# Entscheidungshilfe bitte - Beckhoff, Phoenix Contact oder Wago? Kompatibilität?



## NoSkillz (8 Juli 2015)

Hallo zusammen,

vorab möchte ich für's Protokoll vermerken dass ich kompletter Quer- und Neueinsteiger ins Thema SPS bin.

Es geht um Automatisierung von Haustechnik, also Auslesen von Strom, Wasser, etc sowie Heizungssteuerung usw., die Daten der Heizkörper sollen wireless erfasst werden.

Ich habe mich schon etwas schlau gemacht und es fühlt sich so an als ob ich jetzt vor einem Dilemma stehe.

Meine Hardware Rangliste:
1. Phoenix Contact (hat mit ILC 151 Controller mit integriertem GSM/GPRS modem)
2. Wago (hat noch kein Vergleichsgerät, kommt aber 2015 und wird 300€ teurer als ILC 151)
3. Beckhoff (kein Gerät dieser Art geplant)

Meine Software-Rangliste:
1. Beckhoff (Lizenzen zwar teuer, aber so wie es aussieht scheint es wirklich nichts zu geben was TC3 - zumindest mit dem entsprechenden Zusatzmodul - nicht kann; ist CoDeSys-basiert, und somit laut meiner Information Marktstandard)
2. Wago (Immerhin noch CoDeSys, was auch vergleichsweise gut dokumentiert zu sein scheint außerhalb der programminternen Hilfe)
3. Phoenix Contact (nicht CoDeSys-basiert und ich habe große Zweifel an der Leistungsfähigkeit und vor allem Effizienz von Programmiersprachen die kein OOP können [kaum zu glauben im Jahr 2015] und obendrein vergleichsweise spärlich dokumentiert zu sein scheinen [außerhalb der programminternen Hilfe], zudem als einziger der drei keine FB-lib mehr für Gebäudeautomation)

Irgendwo hatte ich gelesen (finde den Link nicht mehr), dass Komponenten untereinander kommunizieren & gesteckt werden können so lange sie die gleiche Basis (z.B. CoDeSys) & Bauform haben.
Das heißt doch, ich könnte mich für die Beckhoff Software entscheiden, aber zumindest den Controller (oder aber die komplette Hardware) von Wago nehmen. Würde das wirklich 100% funktionieren? Zumindest Letzteres sollte ja anhand des Target Support Packages unbedingt funktionieren, oder?
Ich bin deshalb etwas skeptisch, weil so wie ich das Beckhoff Software Konzept verstanden habe, werden auf dem Controller Runtimes benötigt...keine Ahnung woher diese kommen, und ob diese auf Wago Hardware funktionieren würden? 

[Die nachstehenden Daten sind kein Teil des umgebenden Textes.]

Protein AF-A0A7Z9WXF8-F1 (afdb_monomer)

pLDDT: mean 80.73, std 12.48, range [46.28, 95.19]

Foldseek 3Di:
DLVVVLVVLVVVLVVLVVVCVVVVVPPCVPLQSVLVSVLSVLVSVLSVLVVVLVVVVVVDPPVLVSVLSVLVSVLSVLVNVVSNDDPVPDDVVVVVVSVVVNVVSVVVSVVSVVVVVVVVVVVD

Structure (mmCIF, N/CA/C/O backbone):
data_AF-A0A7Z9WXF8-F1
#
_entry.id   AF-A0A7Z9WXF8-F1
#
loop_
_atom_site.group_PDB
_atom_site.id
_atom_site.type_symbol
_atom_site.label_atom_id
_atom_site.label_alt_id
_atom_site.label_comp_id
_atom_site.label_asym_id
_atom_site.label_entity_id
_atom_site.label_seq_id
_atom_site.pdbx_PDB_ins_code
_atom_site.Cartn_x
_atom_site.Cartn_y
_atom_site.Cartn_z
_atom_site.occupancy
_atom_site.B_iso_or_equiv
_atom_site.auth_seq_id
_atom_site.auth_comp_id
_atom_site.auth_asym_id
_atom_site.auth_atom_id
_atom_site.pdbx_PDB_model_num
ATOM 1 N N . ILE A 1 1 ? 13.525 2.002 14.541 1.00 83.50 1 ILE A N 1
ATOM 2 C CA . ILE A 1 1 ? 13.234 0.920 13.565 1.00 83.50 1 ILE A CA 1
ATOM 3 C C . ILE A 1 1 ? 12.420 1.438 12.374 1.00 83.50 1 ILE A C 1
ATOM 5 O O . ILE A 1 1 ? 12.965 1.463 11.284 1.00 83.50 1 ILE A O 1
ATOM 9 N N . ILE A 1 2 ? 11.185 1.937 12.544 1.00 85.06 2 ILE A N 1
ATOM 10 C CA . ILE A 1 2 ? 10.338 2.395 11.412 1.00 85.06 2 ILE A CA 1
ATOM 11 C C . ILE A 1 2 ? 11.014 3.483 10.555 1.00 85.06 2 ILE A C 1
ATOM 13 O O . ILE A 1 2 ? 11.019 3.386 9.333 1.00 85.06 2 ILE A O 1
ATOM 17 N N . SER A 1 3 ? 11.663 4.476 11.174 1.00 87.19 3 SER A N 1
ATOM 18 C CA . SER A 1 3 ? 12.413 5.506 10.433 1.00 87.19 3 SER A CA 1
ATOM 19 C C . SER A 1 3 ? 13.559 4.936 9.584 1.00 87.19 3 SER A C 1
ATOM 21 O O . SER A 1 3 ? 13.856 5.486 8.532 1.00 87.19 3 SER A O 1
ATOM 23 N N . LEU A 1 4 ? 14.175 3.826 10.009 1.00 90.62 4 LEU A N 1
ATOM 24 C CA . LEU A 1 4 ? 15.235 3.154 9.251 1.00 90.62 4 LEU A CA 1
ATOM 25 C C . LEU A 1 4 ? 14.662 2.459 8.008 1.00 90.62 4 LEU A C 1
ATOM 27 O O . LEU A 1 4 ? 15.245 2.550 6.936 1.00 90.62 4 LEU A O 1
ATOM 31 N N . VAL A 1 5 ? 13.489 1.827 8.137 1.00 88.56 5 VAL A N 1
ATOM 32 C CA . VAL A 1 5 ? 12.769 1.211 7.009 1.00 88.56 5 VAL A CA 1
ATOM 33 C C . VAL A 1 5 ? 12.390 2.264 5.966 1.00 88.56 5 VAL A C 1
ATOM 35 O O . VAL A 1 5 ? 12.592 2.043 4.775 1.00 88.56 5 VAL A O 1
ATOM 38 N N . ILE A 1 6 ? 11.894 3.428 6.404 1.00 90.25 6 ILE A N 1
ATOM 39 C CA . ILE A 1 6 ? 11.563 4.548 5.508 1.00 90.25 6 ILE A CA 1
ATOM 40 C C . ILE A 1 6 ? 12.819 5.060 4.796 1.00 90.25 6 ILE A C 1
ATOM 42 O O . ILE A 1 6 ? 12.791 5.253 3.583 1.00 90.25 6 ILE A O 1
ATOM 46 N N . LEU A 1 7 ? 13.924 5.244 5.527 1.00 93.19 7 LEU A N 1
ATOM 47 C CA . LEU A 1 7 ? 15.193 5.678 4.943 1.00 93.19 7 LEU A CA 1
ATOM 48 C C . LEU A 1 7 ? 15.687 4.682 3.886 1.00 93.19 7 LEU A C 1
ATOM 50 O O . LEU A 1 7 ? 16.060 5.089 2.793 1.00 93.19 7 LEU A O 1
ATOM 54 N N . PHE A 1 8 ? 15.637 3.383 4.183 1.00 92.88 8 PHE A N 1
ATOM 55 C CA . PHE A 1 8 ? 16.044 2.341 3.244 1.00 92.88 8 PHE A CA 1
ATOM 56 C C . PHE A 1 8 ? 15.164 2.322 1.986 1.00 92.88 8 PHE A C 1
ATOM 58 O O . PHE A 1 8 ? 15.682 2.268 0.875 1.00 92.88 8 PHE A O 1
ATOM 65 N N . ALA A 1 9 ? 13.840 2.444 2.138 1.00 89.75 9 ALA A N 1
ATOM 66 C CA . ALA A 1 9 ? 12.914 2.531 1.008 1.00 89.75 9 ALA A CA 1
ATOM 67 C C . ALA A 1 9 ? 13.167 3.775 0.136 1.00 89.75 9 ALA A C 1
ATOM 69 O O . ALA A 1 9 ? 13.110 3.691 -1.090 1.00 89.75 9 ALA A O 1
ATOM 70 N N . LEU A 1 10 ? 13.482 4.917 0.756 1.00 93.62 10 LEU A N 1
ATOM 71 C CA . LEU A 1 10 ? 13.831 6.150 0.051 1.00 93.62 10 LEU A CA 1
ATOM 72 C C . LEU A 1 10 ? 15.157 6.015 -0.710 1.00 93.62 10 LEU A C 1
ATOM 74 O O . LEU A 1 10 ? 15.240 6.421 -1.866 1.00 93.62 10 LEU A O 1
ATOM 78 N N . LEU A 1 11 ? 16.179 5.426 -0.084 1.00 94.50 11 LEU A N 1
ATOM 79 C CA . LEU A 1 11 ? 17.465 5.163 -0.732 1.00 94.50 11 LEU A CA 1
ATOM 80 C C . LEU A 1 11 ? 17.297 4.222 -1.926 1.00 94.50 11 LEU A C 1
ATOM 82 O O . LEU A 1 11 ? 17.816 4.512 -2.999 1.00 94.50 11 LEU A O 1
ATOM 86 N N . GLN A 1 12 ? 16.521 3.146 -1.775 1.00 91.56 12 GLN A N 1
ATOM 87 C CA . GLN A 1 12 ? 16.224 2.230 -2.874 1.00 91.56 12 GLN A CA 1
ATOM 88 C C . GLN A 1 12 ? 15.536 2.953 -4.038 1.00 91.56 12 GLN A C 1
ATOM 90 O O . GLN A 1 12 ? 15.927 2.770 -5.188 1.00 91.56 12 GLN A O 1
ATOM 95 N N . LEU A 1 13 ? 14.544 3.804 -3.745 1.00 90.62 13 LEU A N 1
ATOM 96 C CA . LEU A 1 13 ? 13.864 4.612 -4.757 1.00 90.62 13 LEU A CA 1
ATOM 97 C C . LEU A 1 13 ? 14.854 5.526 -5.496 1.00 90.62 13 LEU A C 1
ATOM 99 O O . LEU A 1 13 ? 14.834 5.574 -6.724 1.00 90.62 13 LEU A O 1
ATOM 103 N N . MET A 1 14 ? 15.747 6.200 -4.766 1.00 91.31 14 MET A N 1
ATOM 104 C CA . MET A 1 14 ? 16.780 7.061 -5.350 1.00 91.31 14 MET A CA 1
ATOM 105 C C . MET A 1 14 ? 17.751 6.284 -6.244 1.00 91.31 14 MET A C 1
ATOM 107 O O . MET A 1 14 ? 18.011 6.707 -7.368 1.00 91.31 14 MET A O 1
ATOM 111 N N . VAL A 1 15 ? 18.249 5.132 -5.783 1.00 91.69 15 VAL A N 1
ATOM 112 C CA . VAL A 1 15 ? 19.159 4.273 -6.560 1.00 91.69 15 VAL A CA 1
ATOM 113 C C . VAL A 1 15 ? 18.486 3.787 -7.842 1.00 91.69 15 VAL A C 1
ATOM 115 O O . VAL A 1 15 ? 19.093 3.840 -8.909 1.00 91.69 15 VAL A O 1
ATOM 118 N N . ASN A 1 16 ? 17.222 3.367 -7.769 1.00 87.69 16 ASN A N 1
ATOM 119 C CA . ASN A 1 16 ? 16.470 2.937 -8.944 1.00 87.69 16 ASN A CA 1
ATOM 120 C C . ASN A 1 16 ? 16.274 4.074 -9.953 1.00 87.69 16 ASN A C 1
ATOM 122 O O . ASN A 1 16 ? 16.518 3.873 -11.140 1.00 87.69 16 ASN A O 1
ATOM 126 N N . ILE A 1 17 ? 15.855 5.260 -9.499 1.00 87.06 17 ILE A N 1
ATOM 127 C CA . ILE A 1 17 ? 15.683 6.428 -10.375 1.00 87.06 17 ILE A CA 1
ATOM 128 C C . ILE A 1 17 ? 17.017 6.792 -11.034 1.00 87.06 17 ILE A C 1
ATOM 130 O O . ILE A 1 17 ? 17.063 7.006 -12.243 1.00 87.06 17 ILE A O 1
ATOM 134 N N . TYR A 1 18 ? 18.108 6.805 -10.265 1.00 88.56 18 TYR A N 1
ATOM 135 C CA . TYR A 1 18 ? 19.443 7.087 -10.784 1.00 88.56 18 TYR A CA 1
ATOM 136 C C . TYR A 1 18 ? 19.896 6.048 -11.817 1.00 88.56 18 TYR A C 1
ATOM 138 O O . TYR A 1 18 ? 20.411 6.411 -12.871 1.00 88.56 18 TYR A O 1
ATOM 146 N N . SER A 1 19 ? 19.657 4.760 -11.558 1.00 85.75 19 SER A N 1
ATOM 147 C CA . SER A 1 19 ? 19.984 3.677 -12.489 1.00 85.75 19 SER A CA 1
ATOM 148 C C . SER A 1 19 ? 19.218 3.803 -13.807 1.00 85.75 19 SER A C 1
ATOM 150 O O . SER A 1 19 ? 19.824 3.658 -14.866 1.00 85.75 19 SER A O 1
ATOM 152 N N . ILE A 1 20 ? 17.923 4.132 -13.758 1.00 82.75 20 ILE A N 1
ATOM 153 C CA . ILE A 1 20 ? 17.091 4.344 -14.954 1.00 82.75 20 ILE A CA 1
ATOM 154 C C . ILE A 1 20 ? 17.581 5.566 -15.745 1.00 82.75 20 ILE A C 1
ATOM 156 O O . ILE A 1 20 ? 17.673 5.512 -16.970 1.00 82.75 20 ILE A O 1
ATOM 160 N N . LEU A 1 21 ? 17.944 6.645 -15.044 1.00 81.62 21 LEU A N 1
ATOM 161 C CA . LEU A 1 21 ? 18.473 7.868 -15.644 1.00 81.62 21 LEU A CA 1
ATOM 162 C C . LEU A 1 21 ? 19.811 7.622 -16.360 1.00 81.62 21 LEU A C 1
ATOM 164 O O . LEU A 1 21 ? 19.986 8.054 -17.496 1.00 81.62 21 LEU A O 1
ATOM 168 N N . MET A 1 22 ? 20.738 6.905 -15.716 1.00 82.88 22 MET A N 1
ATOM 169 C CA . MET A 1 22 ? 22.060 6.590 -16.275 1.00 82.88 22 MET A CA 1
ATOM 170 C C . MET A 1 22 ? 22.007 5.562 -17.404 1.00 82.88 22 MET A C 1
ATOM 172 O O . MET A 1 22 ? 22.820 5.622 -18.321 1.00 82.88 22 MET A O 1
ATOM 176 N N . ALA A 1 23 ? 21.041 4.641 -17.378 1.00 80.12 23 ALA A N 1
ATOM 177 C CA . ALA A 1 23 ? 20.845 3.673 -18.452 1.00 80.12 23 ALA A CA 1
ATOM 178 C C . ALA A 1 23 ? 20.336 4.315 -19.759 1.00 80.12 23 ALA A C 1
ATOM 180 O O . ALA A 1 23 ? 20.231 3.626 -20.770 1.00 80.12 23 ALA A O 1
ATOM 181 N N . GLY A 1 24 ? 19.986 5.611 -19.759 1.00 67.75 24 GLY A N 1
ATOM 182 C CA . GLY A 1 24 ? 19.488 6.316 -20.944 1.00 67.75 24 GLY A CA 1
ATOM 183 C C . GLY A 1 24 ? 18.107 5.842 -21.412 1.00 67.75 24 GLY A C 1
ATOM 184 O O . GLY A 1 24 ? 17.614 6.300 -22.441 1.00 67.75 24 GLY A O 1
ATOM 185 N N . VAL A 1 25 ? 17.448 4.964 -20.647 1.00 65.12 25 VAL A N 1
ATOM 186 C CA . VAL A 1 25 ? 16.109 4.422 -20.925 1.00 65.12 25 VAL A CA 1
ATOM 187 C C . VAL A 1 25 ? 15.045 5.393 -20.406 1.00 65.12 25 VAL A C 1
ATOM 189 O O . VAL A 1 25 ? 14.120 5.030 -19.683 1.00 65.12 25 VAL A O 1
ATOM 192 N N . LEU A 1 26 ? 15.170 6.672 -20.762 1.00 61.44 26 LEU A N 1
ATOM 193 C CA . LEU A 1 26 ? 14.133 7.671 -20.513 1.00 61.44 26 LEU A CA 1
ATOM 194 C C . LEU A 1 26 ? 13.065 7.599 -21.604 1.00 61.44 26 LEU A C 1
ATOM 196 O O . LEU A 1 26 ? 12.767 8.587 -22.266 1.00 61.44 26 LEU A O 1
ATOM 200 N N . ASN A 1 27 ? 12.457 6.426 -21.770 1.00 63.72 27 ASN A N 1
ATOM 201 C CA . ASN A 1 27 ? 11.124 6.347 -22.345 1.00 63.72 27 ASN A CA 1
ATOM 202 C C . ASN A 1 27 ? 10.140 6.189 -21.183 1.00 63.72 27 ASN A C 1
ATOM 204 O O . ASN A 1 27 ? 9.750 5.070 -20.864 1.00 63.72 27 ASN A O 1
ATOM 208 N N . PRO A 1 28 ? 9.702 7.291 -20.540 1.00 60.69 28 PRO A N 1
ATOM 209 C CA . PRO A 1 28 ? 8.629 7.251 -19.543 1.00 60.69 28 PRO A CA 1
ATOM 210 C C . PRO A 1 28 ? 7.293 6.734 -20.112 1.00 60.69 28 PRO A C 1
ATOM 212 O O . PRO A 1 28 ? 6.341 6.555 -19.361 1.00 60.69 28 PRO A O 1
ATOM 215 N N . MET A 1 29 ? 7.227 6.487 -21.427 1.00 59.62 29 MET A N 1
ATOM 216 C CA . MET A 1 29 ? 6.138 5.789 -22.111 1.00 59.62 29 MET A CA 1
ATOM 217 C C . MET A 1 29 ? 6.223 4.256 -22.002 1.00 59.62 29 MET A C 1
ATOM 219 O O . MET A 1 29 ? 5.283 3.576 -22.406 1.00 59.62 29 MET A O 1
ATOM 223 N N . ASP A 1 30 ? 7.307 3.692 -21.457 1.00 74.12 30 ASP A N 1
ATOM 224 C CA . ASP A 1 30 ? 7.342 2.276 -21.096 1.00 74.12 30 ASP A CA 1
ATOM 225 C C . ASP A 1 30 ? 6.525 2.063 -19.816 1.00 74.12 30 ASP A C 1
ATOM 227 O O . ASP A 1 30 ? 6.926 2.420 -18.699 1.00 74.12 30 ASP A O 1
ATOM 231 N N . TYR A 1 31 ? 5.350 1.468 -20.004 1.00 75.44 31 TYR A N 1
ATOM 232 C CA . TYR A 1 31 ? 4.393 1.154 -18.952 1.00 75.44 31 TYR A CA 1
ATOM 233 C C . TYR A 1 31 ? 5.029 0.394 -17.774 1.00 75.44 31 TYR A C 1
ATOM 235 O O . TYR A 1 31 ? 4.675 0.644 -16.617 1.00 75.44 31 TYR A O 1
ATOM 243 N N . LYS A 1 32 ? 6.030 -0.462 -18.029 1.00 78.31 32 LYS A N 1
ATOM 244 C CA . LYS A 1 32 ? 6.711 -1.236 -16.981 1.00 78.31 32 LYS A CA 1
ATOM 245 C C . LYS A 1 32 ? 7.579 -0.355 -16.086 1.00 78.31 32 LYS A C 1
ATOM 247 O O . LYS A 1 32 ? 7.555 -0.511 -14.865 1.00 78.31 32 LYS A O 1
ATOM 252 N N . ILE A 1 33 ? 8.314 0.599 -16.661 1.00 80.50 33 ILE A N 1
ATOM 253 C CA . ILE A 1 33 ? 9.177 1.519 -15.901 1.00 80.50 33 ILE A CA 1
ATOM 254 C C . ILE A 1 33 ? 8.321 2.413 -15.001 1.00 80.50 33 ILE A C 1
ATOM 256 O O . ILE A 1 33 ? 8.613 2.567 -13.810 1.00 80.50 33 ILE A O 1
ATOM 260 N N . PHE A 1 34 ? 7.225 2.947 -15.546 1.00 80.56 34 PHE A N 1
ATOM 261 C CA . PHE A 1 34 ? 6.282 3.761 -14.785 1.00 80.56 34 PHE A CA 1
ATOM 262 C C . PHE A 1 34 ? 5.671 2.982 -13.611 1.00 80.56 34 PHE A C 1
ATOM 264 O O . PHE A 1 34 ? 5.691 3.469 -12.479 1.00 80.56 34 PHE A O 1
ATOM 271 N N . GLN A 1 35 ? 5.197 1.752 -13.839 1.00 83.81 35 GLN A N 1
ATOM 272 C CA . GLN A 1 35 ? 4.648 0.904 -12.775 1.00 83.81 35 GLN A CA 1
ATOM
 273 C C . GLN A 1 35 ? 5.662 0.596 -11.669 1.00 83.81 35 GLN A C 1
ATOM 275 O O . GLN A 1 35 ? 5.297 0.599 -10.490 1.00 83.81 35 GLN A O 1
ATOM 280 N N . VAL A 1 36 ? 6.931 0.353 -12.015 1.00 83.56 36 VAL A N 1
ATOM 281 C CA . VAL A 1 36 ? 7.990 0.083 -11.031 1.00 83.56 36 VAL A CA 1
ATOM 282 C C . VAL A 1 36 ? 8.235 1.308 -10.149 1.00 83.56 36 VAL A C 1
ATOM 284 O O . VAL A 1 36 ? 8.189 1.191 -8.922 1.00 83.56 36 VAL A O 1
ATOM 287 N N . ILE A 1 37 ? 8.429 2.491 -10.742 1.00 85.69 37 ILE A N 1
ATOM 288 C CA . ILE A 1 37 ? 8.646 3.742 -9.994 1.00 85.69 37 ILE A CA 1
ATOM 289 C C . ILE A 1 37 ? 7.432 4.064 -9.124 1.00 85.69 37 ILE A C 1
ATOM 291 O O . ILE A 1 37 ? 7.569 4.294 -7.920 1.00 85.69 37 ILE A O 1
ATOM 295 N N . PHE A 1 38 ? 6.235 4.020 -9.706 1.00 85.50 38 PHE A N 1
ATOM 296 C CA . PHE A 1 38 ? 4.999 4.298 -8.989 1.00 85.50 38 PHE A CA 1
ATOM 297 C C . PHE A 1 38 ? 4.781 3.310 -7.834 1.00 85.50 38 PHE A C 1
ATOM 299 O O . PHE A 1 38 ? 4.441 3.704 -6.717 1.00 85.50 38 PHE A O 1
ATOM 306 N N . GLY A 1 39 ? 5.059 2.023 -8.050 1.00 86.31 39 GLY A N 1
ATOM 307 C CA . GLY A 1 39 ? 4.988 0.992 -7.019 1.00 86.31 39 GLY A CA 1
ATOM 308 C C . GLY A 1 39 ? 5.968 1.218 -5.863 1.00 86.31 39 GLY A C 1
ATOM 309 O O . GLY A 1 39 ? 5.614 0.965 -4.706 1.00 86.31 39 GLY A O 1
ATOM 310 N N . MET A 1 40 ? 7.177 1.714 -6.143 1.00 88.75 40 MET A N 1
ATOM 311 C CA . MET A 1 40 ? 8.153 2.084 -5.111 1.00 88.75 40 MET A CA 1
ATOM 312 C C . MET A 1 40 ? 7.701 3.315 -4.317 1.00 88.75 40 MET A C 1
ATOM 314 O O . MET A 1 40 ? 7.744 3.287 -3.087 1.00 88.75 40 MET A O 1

(Ich gehe jetzt mal davon aus dass TC3 + ILC 151 Phoenix Hardware nicht funktionieren würde, richtig?)

Wenn jemand der Meinung ist dass er noch erwähnenswerte Plus- oder Minuspunkte zu den Herstellern hat, bitte immer her damit  Bitte auch darum zu korrigieren falls ich in meinen Aussagen hier daneben liege.

Ansonsten erstmal danke für alle Antworten, Ergänzungen und Empfehlungen.


----------



## mac203 (9 Juli 2015)

Hallo NoSkillz!



> Irgendwo hatte ich gelesen (finde den Link nicht mehr), dass Komponenten  untereinander kommunizieren & gesteckt werden können so lange sie  die gleiche Basis (z.B. CoDeSys) & Bauform haben.



Zumindest dazu kann ich dir sagen, dass dies nicht so ist.
Du kannst keine WAGO-Klemmen bei Beckhoff stecken und umgekehrt. Die Bauform ist zwar dieselbe, aber die Elektronik eine andere.
Somot kannst du auch nicht die Software von Beckhoff nehmen und damit Hardware von Wago programmieren.

Gruß,
mac203


----------



## MasterOhh (9 Juli 2015)

Was immer/meistens geht, ist die Ankopplung von Klemmen anderer Hersteller über deren Buskoppler. Du kannst einen Wago EtherCAT Koppler an eine Beckhoff SPS anschließen und an diesem Koppler dann deine Wago Klemmen. Umgekehrt (Beckhoff Koppler an Wago SPS) sollte es auch gehen.

GSM/GPRS Modems werden auch von verschiedenen Firmen als externe Zusatzgerät angeboten.

Letzten Endes musst du selber eine Abwägung zwischen Preis und Leistung treffen wobei du natürliche zu aller erst auf die Leistung achten solltest (300€ im Preis gespart, können sich auch mal sehr schnell Rechen).

Wir arbeiten mit Beckhoff (TwinCAT 2) und sind sehr zufrieden. Für uns sind Dinge wie z.B. die offene Kommunikationsschnittstelle ADS oder die Möglichkeit die Visualisierung direkt auf der SPS laufen zu lassen genauso wichtig die große Auswahl an IO Baugruppen.
Klar, für die Lizenzen und die Runtime-Optionen bezahlt man was, ob der Preis zu teuer ist oder nicht, ist relativ. Verglichen zum Marktführer bekommt man bei Beckhoff viele Sachen quasi hinterher geworfen. 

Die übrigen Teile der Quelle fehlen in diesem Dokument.